Hay personas desgraciadas en las que anida el odio y la envidia, que gozan con el mal ajeno y son capaces de promoverlo intencionadamente. Por fortuna no son mayoría. La mayoría de los seres humanos funcionan buscando el propio bien, aunque eso pueda perjudicar a otros. Es la ley de la selva. Gran parte de nuestras acciones están guiadas por los propios intereses, son en un sentido amplio egoístas. Con el crecimiento y el desarrollo éticos, las personas van modificando su motivación y es el bien de los suyos, de los cercanos, de los próximos, lo que se convierte en motor de sus acciones. Pero hay, gracias a Dios, algunos seres en los que habita una auténtica espiritualidad, el prójimo entonces es cualquier ser humano y aliviar su dolor es el sentido de sus vidas. En ellos impera la ley del amor.
Las grandes corrientes de espiritualidad y las grandes religiones coinciden en señalar que el amor es el camino y la meta, el comienzo y el fin, alfa y omega, la razón de todo. El amor mueve el Sol y las estrellas, aseguraba el Dante; el amor es el arquitecto del Universo, decía Hesíodo; y el viejo Platón aseguraba que el amor era el principio de toda actividad y llenaba con su presencia el universo entero, moviendo sus resortes. Cuando nada existía, existía el amor; y cuando nada quede quedará el amor, porque el amor es lo primero y lo último; porque entre lo que existe y lo que no existe, existe un espacio que es el amor.

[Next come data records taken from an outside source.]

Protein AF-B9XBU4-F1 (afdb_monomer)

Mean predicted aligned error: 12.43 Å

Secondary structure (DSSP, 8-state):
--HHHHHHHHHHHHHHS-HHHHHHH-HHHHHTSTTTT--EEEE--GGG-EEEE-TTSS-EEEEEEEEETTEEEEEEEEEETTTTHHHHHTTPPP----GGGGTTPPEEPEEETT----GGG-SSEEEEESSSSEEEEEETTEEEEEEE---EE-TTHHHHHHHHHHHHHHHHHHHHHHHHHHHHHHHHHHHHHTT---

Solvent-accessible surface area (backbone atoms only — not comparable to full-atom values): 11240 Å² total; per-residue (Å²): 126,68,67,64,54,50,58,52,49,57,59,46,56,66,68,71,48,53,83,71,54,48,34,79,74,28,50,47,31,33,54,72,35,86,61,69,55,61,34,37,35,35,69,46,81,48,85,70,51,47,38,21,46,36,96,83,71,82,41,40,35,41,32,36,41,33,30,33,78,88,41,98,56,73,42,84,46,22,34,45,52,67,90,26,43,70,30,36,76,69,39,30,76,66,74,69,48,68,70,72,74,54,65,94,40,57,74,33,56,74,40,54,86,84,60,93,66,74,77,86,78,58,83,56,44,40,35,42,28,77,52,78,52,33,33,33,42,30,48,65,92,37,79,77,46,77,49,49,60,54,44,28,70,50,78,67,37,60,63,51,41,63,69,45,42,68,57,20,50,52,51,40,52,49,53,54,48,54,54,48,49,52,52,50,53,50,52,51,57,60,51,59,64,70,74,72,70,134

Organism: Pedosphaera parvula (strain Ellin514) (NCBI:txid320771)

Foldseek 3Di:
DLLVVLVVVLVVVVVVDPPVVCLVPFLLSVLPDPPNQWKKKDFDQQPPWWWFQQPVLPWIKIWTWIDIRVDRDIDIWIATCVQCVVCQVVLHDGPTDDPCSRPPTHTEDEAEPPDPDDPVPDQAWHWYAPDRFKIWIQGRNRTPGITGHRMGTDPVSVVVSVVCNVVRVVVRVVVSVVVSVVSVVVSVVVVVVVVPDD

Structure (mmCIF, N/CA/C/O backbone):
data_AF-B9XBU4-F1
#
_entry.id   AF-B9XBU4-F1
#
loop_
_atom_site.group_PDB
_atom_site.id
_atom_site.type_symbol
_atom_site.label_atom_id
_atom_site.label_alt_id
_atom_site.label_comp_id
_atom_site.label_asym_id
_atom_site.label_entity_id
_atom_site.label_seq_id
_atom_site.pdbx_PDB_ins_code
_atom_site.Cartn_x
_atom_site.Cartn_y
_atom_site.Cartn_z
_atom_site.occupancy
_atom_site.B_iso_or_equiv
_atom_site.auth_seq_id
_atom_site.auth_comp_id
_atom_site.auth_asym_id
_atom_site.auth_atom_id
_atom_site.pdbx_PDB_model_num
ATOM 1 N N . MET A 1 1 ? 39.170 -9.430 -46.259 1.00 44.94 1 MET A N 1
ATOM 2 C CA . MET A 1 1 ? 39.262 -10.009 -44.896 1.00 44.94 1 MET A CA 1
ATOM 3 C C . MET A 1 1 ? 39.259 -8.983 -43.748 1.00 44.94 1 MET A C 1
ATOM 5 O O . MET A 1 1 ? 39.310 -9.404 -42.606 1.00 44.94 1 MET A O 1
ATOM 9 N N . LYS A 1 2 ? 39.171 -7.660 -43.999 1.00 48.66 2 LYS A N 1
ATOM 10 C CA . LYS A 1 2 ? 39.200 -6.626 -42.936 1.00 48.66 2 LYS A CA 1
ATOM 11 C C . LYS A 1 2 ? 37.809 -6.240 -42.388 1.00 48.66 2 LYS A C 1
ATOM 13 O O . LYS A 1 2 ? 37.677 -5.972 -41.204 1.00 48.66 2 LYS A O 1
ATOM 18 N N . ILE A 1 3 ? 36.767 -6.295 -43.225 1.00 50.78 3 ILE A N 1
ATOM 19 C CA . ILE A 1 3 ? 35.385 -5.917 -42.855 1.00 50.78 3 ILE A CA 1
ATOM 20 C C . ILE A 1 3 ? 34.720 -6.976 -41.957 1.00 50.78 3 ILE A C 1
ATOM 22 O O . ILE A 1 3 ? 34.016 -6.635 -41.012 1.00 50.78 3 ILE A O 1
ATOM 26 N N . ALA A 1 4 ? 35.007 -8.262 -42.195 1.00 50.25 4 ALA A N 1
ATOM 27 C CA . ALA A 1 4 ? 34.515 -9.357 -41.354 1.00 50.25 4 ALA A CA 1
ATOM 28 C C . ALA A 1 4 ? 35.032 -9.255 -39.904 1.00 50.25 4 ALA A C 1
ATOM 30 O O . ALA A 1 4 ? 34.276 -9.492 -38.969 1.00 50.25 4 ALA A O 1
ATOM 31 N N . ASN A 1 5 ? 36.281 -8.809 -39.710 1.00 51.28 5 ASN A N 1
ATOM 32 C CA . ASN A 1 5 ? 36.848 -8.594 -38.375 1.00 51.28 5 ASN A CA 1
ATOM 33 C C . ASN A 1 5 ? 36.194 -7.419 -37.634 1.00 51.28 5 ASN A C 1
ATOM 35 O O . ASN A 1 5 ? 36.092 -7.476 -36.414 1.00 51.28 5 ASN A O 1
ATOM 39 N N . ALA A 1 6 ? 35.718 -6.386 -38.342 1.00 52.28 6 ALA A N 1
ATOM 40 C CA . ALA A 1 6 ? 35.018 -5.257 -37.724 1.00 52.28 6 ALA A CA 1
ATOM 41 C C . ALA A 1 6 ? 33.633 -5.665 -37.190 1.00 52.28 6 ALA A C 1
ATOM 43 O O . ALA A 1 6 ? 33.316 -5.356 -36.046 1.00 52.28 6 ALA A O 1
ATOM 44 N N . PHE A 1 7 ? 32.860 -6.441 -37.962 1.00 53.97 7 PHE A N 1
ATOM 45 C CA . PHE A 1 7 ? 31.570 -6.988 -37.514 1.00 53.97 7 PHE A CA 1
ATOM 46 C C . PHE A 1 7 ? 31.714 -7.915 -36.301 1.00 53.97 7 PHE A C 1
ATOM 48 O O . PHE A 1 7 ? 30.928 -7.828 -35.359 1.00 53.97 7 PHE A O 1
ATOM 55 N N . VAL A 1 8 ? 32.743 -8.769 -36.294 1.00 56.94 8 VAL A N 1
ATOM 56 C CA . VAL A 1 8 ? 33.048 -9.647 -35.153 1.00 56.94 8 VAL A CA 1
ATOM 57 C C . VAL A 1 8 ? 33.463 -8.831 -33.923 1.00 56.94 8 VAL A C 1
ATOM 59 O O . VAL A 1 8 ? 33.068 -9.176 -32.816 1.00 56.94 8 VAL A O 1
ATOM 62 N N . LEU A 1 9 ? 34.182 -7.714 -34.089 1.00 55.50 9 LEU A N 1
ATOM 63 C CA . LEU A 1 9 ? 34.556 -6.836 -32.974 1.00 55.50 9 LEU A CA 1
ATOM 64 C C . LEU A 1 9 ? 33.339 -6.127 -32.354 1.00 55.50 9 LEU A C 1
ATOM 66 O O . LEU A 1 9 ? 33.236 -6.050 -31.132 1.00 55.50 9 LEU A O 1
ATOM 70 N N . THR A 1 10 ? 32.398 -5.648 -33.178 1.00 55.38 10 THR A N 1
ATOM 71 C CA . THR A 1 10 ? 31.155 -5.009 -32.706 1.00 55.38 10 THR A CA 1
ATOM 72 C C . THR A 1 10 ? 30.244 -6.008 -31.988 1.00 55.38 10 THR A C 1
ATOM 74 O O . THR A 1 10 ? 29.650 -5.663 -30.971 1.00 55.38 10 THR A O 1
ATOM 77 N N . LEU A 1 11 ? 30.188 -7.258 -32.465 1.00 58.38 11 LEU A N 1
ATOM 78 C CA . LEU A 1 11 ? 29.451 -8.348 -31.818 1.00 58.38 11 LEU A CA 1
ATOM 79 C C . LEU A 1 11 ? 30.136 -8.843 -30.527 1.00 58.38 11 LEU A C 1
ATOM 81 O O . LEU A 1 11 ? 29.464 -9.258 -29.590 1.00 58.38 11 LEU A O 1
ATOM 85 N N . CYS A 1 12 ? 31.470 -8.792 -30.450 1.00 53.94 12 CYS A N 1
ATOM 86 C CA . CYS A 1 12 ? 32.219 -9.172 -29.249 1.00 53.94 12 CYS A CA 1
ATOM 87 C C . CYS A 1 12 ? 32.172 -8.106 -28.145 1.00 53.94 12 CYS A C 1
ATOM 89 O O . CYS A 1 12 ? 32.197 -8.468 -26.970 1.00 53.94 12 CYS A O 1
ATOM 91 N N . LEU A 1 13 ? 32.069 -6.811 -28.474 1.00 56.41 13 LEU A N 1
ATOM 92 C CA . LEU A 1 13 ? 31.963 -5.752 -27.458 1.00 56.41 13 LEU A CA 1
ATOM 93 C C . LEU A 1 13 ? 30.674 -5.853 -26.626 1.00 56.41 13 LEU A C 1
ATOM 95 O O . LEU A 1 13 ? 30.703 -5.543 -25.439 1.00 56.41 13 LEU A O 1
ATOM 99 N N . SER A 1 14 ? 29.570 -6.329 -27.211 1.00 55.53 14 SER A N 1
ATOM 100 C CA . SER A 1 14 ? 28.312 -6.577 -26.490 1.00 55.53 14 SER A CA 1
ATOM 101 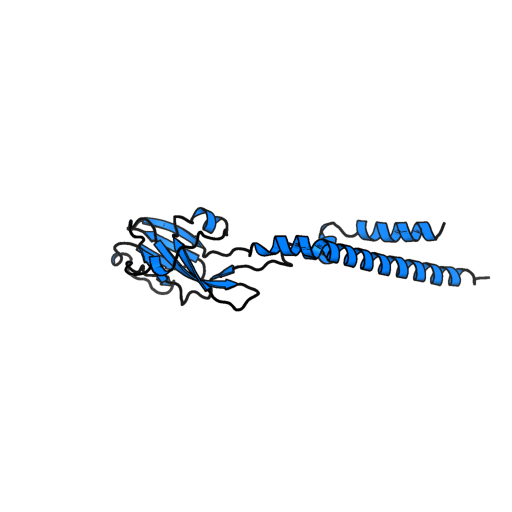C C . SER A 1 14 ? 28.312 -7.874 -25.672 1.00 55.53 14 SER A C 1
ATOM 103 O O . SER A 1 14 ? 27.470 -8.031 -24.795 1.00 55.53 14 SER A O 1
ATOM 105 N N . LEU A 1 15 ? 29.258 -8.788 -25.923 1.00 54.34 15 LEU A N 1
ATOM 106 C CA . LEU A 1 15 ? 29.473 -10.002 -25.123 1.00 54.34 15 LEU A CA 1
ATOM 107 C C . LEU A 1 15 ? 30.438 -9.772 -23.944 1.00 54.34 15 LEU A C 1
ATOM 109 O O . LEU A 1 15 ? 30.453 -10.562 -23.002 1.00 54.34 15 LEU A O 1
ATOM 113 N N . LEU A 1 16 ? 31.245 -8.705 -23.992 1.00 52.81 16 LEU A N 1
ATOM 114 C CA . LEU A 1 16 ? 32.204 -8.329 -22.943 1.00 52.81 16 LEU A CA 1
ATOM 115 C C . LEU A 1 16 ? 31.571 -7.506 -21.811 1.00 52.81 16 LEU A C 1
ATOM 117 O O . LEU A 1 16 ? 32.128 -7.450 -20.715 1.00 52.81 16 LEU A O 1
ATOM 121 N N . THR A 1 17 ? 30.413 -6.886 -22.043 1.00 53.12 17 THR A N 1
ATOM 122 C CA . THR A 1 17 ? 29.632 -6.222 -20.997 1.00 53.12 17 THR A CA 1
ATOM 123 C C . THR A 1 17 ? 28.636 -7.231 -20.426 1.00 53.12 17 THR A C 1
ATOM 125 O O . THR A 1 17 ? 27.752 -7.727 -21.116 1.00 53.12 17 THR A O 1
ATOM 128 N N . GLY A 1 18 ? 28.820 -7.623 -19.162 1.00 50.38 18 GLY A N 1
ATOM 129 C CA . GLY A 1 18 ? 27.978 -8.638 -18.522 1.00 50.38 18 GLY A CA 1
ATOM 130 C C . GLY A 1 18 ? 26.481 -8.299 -18.584 1.00 50.38 18 GLY A C 1
ATOM 131 O O . GLY A 1 18 ? 26.104 -7.136 -18.714 1.00 50.38 18 GLY A O 1
ATOM 132 N N . CYS A 1 19 ? 25.618 -9.312 -18.427 1.00 55.16 19 CYS A N 1
ATOM 133 C CA . CYS A 1 19 ? 24.149 -9.191 -18.497 1.00 55.16 19 CYS A CA 1
ATOM 134 C C . CYS A 1 19 ? 23.540 -8.045 -17.661 1.00 55.16 19 CYS A C 1
ATOM 136 O O . CYS A 1 19 ? 22.446 -7.589 -17.982 1.00 55.16 19 CYS A O 1
ATOM 138 N N . GLY A 1 20 ? 24.227 -7.566 -16.616 1.00 54.94 20 GLY A N 1
ATOM 139 C CA . GLY A 1 20 ? 23.809 -6.393 -15.843 1.00 54.94 20 GLY A CA 1
ATOM 140 C C . GLY A 1 20 ? 23.891 -5.075 -16.624 1.00 54.94 20 GLY A C 1
ATOM 141 O O . GLY A 1 20 ? 22.955 -4.291 -16.573 1.00 54.94 20 GLY A O 1
ATOM 142 N N . SER A 1 21 ? 24.942 -4.860 -17.424 1.00 58.69 21 SER A N 1
ATOM 143 C CA . SER A 1 21 ? 25.138 -3.603 -18.164 1.00 58.69 21 SER A CA 1
ATOM 144 C C . SER A 1 21 ? 24.161 -3.416 -19.321 1.00 58.69 21 SER A C 1
ATOM 146 O O . SER A 1 21 ? 23.917 -2.284 -19.718 1.00 58.69 21 SER A O 1
ATOM 148 N N . LEU A 1 22 ? 23.581 -4.492 -19.869 1.00 60.09 22 LEU A N 1
ATOM 149 C CA . LEU A 1 22 ? 22.624 -4.382 -20.976 1.00 60.09 22 LEU A CA 1
ATOM 150 C C . LEU A 1 22 ? 21.317 -3.692 -20.557 1.00 60.09 22 LEU A C 1
ATOM 152 O O . LEU A 1 22 ? 20.719 -2.999 -21.381 1.00 60.09 22 LEU A O 1
ATOM 156 N N . LYS A 1 23 ? 20.904 -3.826 -19.286 1.00 65.94 23 LYS A N 1
ATOM 157 C CA . LYS A 1 23 ? 19.746 -3.099 -18.737 1.00 65.94 23 LYS A CA 1
ATOM 158 C C . LYS A 1 23 ? 19.961 -1.584 -18.743 1.00 65.94 23 LYS A C 1
ATOM 160 O O . LYS A 1 23 ? 19.023 -0.856 -19.040 1.00 65.94 23 LYS A O 1
ATOM 165 N N . ASP A 1 24 ? 21.189 -1.139 -18.492 1.00 68.56 24 ASP A N 1
ATOM 166 C CA . ASP A 1 24 ? 21.507 0.285 -18.334 1.00 68.56 24 ASP A CA 1
ATOM 167 C C . ASP A 1 24 ? 21.858 0.981 -19.658 1.00 68.56 24 ASP A C 1
ATOM 169 O O . ASP A 1 24 ? 21.751 2.201 -19.763 1.00 68.56 24 ASP A O 1
ATOM 173 N N . ILE A 1 25 ? 22.282 0.224 -20.678 1.00 74.31 25 ILE A N 1
ATOM 174 C CA . ILE A 1 25 ? 22.754 0.787 -21.959 1.00 74.31 25 ILE A CA 1
ATOM 175 C C . ILE A 1 25 ? 21.754 0.660 -23.111 1.00 74.31 25 ILE A C 1
ATOM 177 O O . ILE A 1 25 ? 21.937 1.319 -24.133 1.00 74.31 25 ILE A O 1
ATOM 181 N N . THR A 1 26 ? 20.726 -0.185 -22.983 1.00 83.94 26 THR A N 1
ATOM 182 C CA . THR A 1 26 ? 19.707 -0.377 -24.027 1.00 83.94 26 THR A CA 1
ATOM 183 C C . THR A 1 26 ? 18.367 0.198 -23.588 1.00 83.94 26 THR A C 1
ATOM 185 O O . THR A 1 26 ? 17.974 0.089 -22.429 1.00 83.94 26 THR A O 1
ATOM 188 N N . LEU A 1 27 ? 17.632 0.792 -24.521 1.00 85.94 27 LEU A N 1
ATOM 189 C CA . LEU A 1 27 ? 16.272 1.276 -24.318 1.00 85.94 27 LEU A CA 1
ATOM 190 C C . LEU A 1 27 ? 15.322 0.127 -23.992 1.00 85.94 27 LEU A C 1
ATOM 192 O O . LEU A 1 27 ? 14.425 0.305 -23.174 1.00 85.94 27 LEU A O 1
ATOM 196 N N . THR A 1 28 ? 15.511 -1.053 -24.591 1.00 85.75 28 THR A N 1
ATOM 197 C CA . THR A 1 28 ? 14.713 -2.240 -24.249 1.00 85.75 28 THR A CA 1
ATOM 198 C C . THR A 1 28 ? 15.045 -2.716 -22.838 1.00 85.75 28 THR A C 1
ATOM 200 O O . THR A 1 28 ? 14.140 -3.019 -22.064 1.00 85.75 28 THR A O 1
ATOM 203 N N . GLY A 1 29 ? 16.326 -2.727 -22.471 1.00 83.62 29 GLY A N 1
ATOM 204 C CA . GLY A 1 29 ? 16.784 -3.046 -21.123 1.00 83.62 29 GLY A CA 1
ATOM 205 C C . GLY A 1 29 ? 16.231 -2.089 -20.069 1.00 83.62 29 GLY A C 1
ATOM 206 O O . GLY A 1 29 ? 15.726 -2.549 -19.046 1.00 83.62 29 GLY A O 1
ATOM 207 N N . ALA A 1 30 ? 16.240 -0.787 -20.358 1.00 84.62 30 ALA A N 1
ATOM 208 C CA . ALA A 1 30 ? 15.678 0.227 -19.480 1.00 84.62 30 ALA A CA 1
ATOM 209 C C . ALA A 1 30 ? 14.156 0.077 -19.386 1.00 84.62 30 ALA A C 1
ATOM 211 O O . ALA A 1 30 ? 13.621 0.031 -18.290 1.00 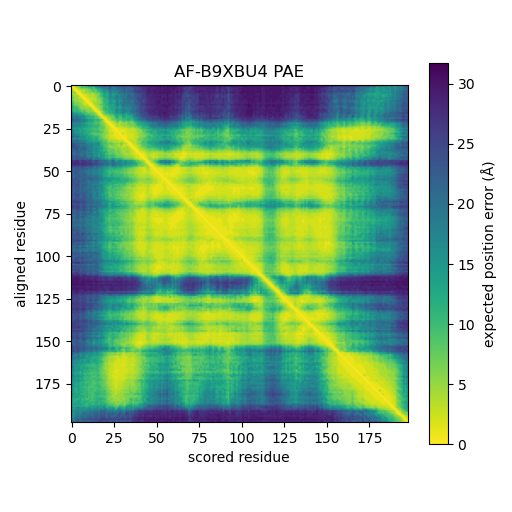84.62 30 ALA A O 1
ATOM 212 N N . LEU A 1 31 ? 13.446 -0.091 -20.507 1.00 86.75 31 LEU A N 1
ATOM 213 C CA . LEU A 1 31 ? 11.985 -0.233 -20.532 1.00 86.75 31 LEU A CA 1
ATOM 214 C C . LEU A 1 31 ? 11.477 -1.386 -19.651 1.00 86.75 31 LEU A C 1
ATOM 216 O O . LEU A 1 31 ? 10.436 -1.260 -19.000 1.00 86.75 31 LEU A O 1
ATOM 220 N N . TRP A 1 32 ? 12.218 -2.494 -19.637 1.00 85.38 32 TRP A N 1
ATOM 221 C CA . TRP A 1 32 ? 11.923 -3.695 -18.854 1.00 85.38 32 TRP A CA 1
ATOM 222 C C . TRP A 1 32 ? 12.679 -3.755 -17.522 1.00 85.38 32 TRP A C 1
ATOM 224 O O . TRP A 1 32 ? 12.661 -4.791 -16.853 1.00 85.38 32 TRP A O 1
ATOM 234 N N . SER A 1 33 ? 13.338 -2.667 -17.120 1.00 81.50 33 SER A N 1
ATOM 235 C CA . SER A 1 33 ? 13.872 -2.542 -15.772 1.00 81.50 33 SER A CA 1
ATOM 236 C C . SER A 1 33 ? 12.733 -2.343 -14.776 1.00 81.50 33 SER A C 1
ATOM 238 O O . SER A 1 33 ? 11.664 -1.816 -15.106 1.00 81.50 33 SER A O 1
ATOM 240 N N . ASP A 1 34 ? 12.978 -2.753 -13.535 1.00 72.38 34 ASP A N 1
ATOM 241 C CA . ASP A 1 34 ? 11.997 -2.629 -12.461 1.00 72.38 34 ASP A CA 1
ATOM 242 C C . ASP A 1 34 ? 11.719 -1.167 -12.089 1.00 72.38 34 ASP A C 1
ATOM 244 O O . ASP A 1 34 ? 10.756 -0.917 -11.383 1.00 72.38 34 ASP A O 1
ATOM 248 N N . GLU A 1 35 ? 12.510 -0.204 -12.581 1.00 73.94 35 GLU A N 1
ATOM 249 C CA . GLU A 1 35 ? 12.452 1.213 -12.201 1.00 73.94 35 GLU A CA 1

Pero el amor tiene muchas formas y llamamos a todas ellas por el mismo nombre, por eso es tan difícil definirlo. La mayoría de las veces, cuando hablamos del amor lo asociamos a una relación con un Tú: la pareja, el hijo, la madre, el amigo. El amor es entonces la necesidad de salir de uno mismo, el abandono del Yo para buscar un Tú y vivir un Nosotros. El amor es olvido del yo, es darse, es encontrar en la felicidad del otro la propia felicidad...
Pero, ya me callo, porque el amor es en última instancia inefable y no hay palabras para captarlo, es por diáfano fugitivo. Eso lo ve el poeta y dice: "Calle el alma lo que siente / porque siente lo que calla, / que amor que palabras halla / tan falso es cuanto elocuente".